Respondent is using the <rexhealth.net> domain name in order to intentionally attract Internet users to its website by creating a likelihood of confusion with Complainant’s mark and offering third-party links to competing websites.  The Panel infers that Respondent receives click-through fees for diverting Internet users in this fashion.  Therefore, pursuant to Policy ¶ 4(b)(iv), the Panel finds such use of the disputed domain name constitutes bad faith registration and use.  See Associated Newspapers Ltd. v. Domain Manager, FA 201976 (Nat. Arb. Forum Nov. 19, 2003) (“Respondent's prior use of the <mailonsunday.com> domain name is evidence of bad faith pursuant to Policy ¶ 4(b)(iv) because the domain name provided links to Complainant's competitors and Respondent presumably commercially benefited from the misleading domain name by receiving ‘click-through-fees.’”); see also Drs.
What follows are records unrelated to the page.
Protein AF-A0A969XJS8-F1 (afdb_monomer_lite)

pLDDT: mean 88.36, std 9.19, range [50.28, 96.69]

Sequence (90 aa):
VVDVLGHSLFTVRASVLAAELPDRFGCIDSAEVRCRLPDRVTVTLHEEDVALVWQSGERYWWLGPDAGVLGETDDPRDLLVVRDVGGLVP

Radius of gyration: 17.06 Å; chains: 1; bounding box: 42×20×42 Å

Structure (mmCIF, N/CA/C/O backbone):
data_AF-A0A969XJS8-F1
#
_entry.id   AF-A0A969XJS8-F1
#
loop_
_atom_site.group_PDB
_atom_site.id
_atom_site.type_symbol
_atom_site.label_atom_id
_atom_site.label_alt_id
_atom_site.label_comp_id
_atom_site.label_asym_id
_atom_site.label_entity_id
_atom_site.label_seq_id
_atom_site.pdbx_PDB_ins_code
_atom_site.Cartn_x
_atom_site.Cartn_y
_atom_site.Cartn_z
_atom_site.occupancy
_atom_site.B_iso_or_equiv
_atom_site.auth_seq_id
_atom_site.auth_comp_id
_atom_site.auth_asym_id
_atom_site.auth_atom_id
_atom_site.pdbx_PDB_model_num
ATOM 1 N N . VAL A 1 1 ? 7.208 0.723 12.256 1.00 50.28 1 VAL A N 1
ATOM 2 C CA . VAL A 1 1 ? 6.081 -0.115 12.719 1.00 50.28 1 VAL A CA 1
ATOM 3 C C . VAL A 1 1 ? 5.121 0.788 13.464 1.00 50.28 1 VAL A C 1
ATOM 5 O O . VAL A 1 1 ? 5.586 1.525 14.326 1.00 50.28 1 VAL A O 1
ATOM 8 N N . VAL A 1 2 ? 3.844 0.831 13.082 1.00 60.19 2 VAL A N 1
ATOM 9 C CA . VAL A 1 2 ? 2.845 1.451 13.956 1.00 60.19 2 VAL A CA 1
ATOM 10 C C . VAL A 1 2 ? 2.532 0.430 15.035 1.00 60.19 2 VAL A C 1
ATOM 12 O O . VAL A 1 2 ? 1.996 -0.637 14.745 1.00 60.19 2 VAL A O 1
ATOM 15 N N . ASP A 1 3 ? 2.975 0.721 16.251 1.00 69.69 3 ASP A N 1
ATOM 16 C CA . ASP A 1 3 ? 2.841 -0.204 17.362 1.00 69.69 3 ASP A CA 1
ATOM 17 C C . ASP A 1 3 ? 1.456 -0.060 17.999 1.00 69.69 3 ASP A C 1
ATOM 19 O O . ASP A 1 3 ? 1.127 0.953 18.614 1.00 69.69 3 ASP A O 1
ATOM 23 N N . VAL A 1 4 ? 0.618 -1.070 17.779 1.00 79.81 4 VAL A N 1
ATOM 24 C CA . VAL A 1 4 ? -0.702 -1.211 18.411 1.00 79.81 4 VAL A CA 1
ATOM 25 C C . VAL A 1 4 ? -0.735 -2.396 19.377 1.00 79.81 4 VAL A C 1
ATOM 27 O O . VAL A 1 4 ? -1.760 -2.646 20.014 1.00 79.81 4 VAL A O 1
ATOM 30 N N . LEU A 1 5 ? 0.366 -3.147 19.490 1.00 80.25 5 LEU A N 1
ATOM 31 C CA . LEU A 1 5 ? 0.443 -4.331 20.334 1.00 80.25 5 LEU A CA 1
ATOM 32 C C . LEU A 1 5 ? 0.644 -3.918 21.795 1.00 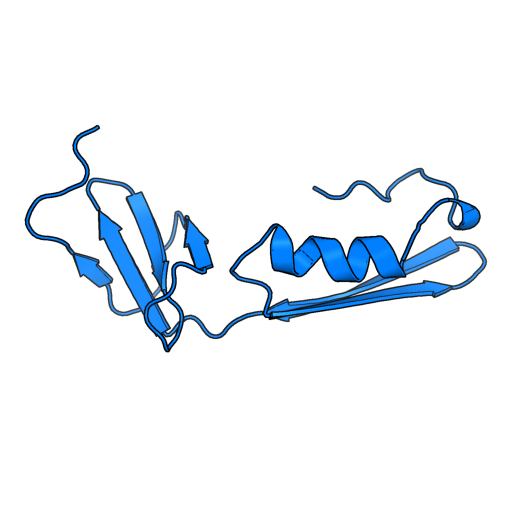80.25 5 LEU A C 1
ATOM 34 O O . LEU A 1 5 ? 1.394 -3.005 22.122 1.00 80.25 5 LEU A O 1
ATOM 38 N N . GLY A 1 6 ? -0.071 -4.581 22.706 1.00 80.81 6 GLY A N 1
ATOM 39 C CA . GLY A 1 6 ? -0.003 -4.265 24.138 1.00 80.81 6 GLY A CA 1
ATOM 40 C C . GLY A 1 6 ? -0.635 -2.922 24.528 1.00 80.81 6 GLY A C 1
ATOM 41 O O . GLY A 1 6 ? -0.526 -2.516 25.683 1.00 80.81 6 GLY A O 1
ATOM 42 N N . HIS A 1 7 ? -1.301 -2.228 23.602 1.00 83.19 7 HIS A N 1
ATOM 43 C CA . HIS A 1 7 ? -2.060 -1.012 23.885 1.00 83.19 7 HIS A CA 1
ATOM 44 C C . HIS A 1 7 ? -3.537 -1.322 24.123 1.00 83.19 7 HIS A C 1
ATOM 46 O O . HIS A 1 7 ? -4.100 -2.272 23.581 1.00 83.19 7 HIS A O 1
ATOM 52 N N . SER A 1 8 ? -4.183 -0.494 24.944 1.00 85.81 8 SER A N 1
ATOM 53 C CA . SER A 1 8 ? -5.627 -0.580 25.136 1.00 85.81 8 SER A CA 1
ATOM 54 C C . SER A 1 8 ? -6.339 -0.304 23.812 1.00 85.81 8 SER A C 1
ATOM 56 O O . SER A 1 8 ? -6.030 0.667 23.121 1.00 85.81 8 SER A O 1
ATOM 58 N N . LEU A 1 9 ? -7.345 -1.110 23.473 1.00 86.62 9 LEU A N 1
ATOM 59 C CA . LEU A 1 9 ? -8.131 -0.905 22.253 1.00 86.62 9 LEU A CA 1
ATOM 60 C C . LEU A 1 9 ? -8.811 0.476 22.236 1.00 86.62 9 LEU A C 1
ATOM 62 O O . LEU A 1 9 ? -8.972 1.072 21.175 1.00 86.62 9 LEU A O 1
ATOM 66 N N . PHE A 1 10 ? -9.123 1.030 23.411 1.00 87.38 10 PHE A N 1
ATOM 67 C CA . PHE A 1 10 ? -9.680 2.378 23.559 1.00 87.38 10 PHE A CA 1
ATOM 68 C C . PHE A 1 10 ? -8.689 3.503 23.227 1.00 87.38 10 PHE A C 1
ATOM 70 O O . PHE A 1 10 ? -9.114 4.627 22.978 1.00 87.38 10 PHE A O 1
ATOM 77 N N . THR A 1 11 ? -7.383 3.225 23.227 1.00 88.69 11 THR A N 1
ATOM 78 C CA . THR A 1 11 ? -6.346 4.211 22.883 1.00 88.69 11 THR A CA 1
ATOM 79 C C . THR A 1 11 ? -5.916 4.135 21.419 1.00 88.69 11 THR A C 1
ATOM 81 O O . THR A 1 11 ? -5.201 5.015 20.945 1.00 88.69 11 THR A O 1
ATOM 84 N N . VAL A 1 12 ? -6.364 3.117 20.677 1.00 89.25 12 VAL A N 1
ATOM 85 C CA . VAL A 1 12 ? -6.053 2.975 19.252 1.00 89.25 12 VAL A CA 1
ATOM 86 C C . VAL A 1 12 ? -6.880 3.974 18.443 1.00 89.25 12 VAL A C 1
ATOM 88 O O . VAL A 1 12 ? -8.099 3.851 18.309 1.00 89.25 12 VAL A O 1
ATOM 91 N N . ARG A 1 13 ? -6.206 4.965 17.854 1.00 90.94 13 ARG A N 1
ATOM 92 C CA . ARG A 1 13 ? -6.819 5.958 16.960 1.00 90.94 13 ARG A CA 1
ATOM 93 C C . ARG A 1 13 ? -6.913 5.396 15.541 1.00 90.94 13 ARG A C 1
ATOM 95 O O . ARG A 1 13 ? -6.111 5.744 14.683 1.00 90.94 13 ARG A O 1
ATOM 102 N N . ALA A 1 14 ? -7.894 4.526 15.303 1.00 91.94 14 ALA A N 1
ATOM 103 C CA . ALA A 1 14 ? -8.033 3.783 14.046 1.00 91.94 14 ALA A CA 1
ATOM 104 C C . ALA A 1 14 ? -8.029 4.669 12.786 1.00 91.94 14 ALA A C 1
ATOM 106 O O . ALA A 1 14 ? -7.312 4.372 11.839 1.00 91.94 14 ALA A O 1
ATOM 107 N N . SER A 1 15 ? -8.771 5.780 12.788 1.00 92.25 15 SER A N 1
ATOM 108 C CA . SER A 1 15 ? -8.828 6.693 11.637 1.00 92.25 15 SER A CA 1
ATOM 109 C C . SER A 1 15 ? -7.501 7.394 11.352 1.00 92.25 15 SER A C 1
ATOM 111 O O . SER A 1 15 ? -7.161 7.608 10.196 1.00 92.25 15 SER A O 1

Foster & Smith, Inc. v. Lalli, FA 95284 (Nat. Arb. Forum Aug. 21, 2000) (finding bad faith where the respondent directed Internet users seeking the complainant’s site to its own website for commercial gain).

 

In addition, Respondent’s use of the <rexhealth.net> domain name to compete with Complainant is further evidence of bad faith.  The Panel finds that a registered domain name used primarily to disrupt the business of a competitor demonstrates bad faith registration and use pursuant to Policy ¶ 4(b)(iii).  See S. Exposure v. S.  Exposure, Inc., FA 94864 (Nat. Arb. Forum July 18, 2000) (finding that the respondent registered the domain name in question to disrupt the business of the complainant, a competitor of the respondent); see also EthnicGrocer.com, Inc. v. Latingrocer.com, FA 94384 (Nat. Arb. Forum July 7, 2000) (finding bad faith where the respondent’s sites pass users through to the respondent’s competing business).

 

The Panel finds that Policy ¶ 4(a)(iii) has been satisfied.

 

DECISION

Having established all three elements required under the ICANN Policy, the Panel concludes that relief shall be GRANTED.

 

Accordingly, it is Ordered that the <rexhealth.net> domain name be TRANSFERRED from Respondent to Complainant.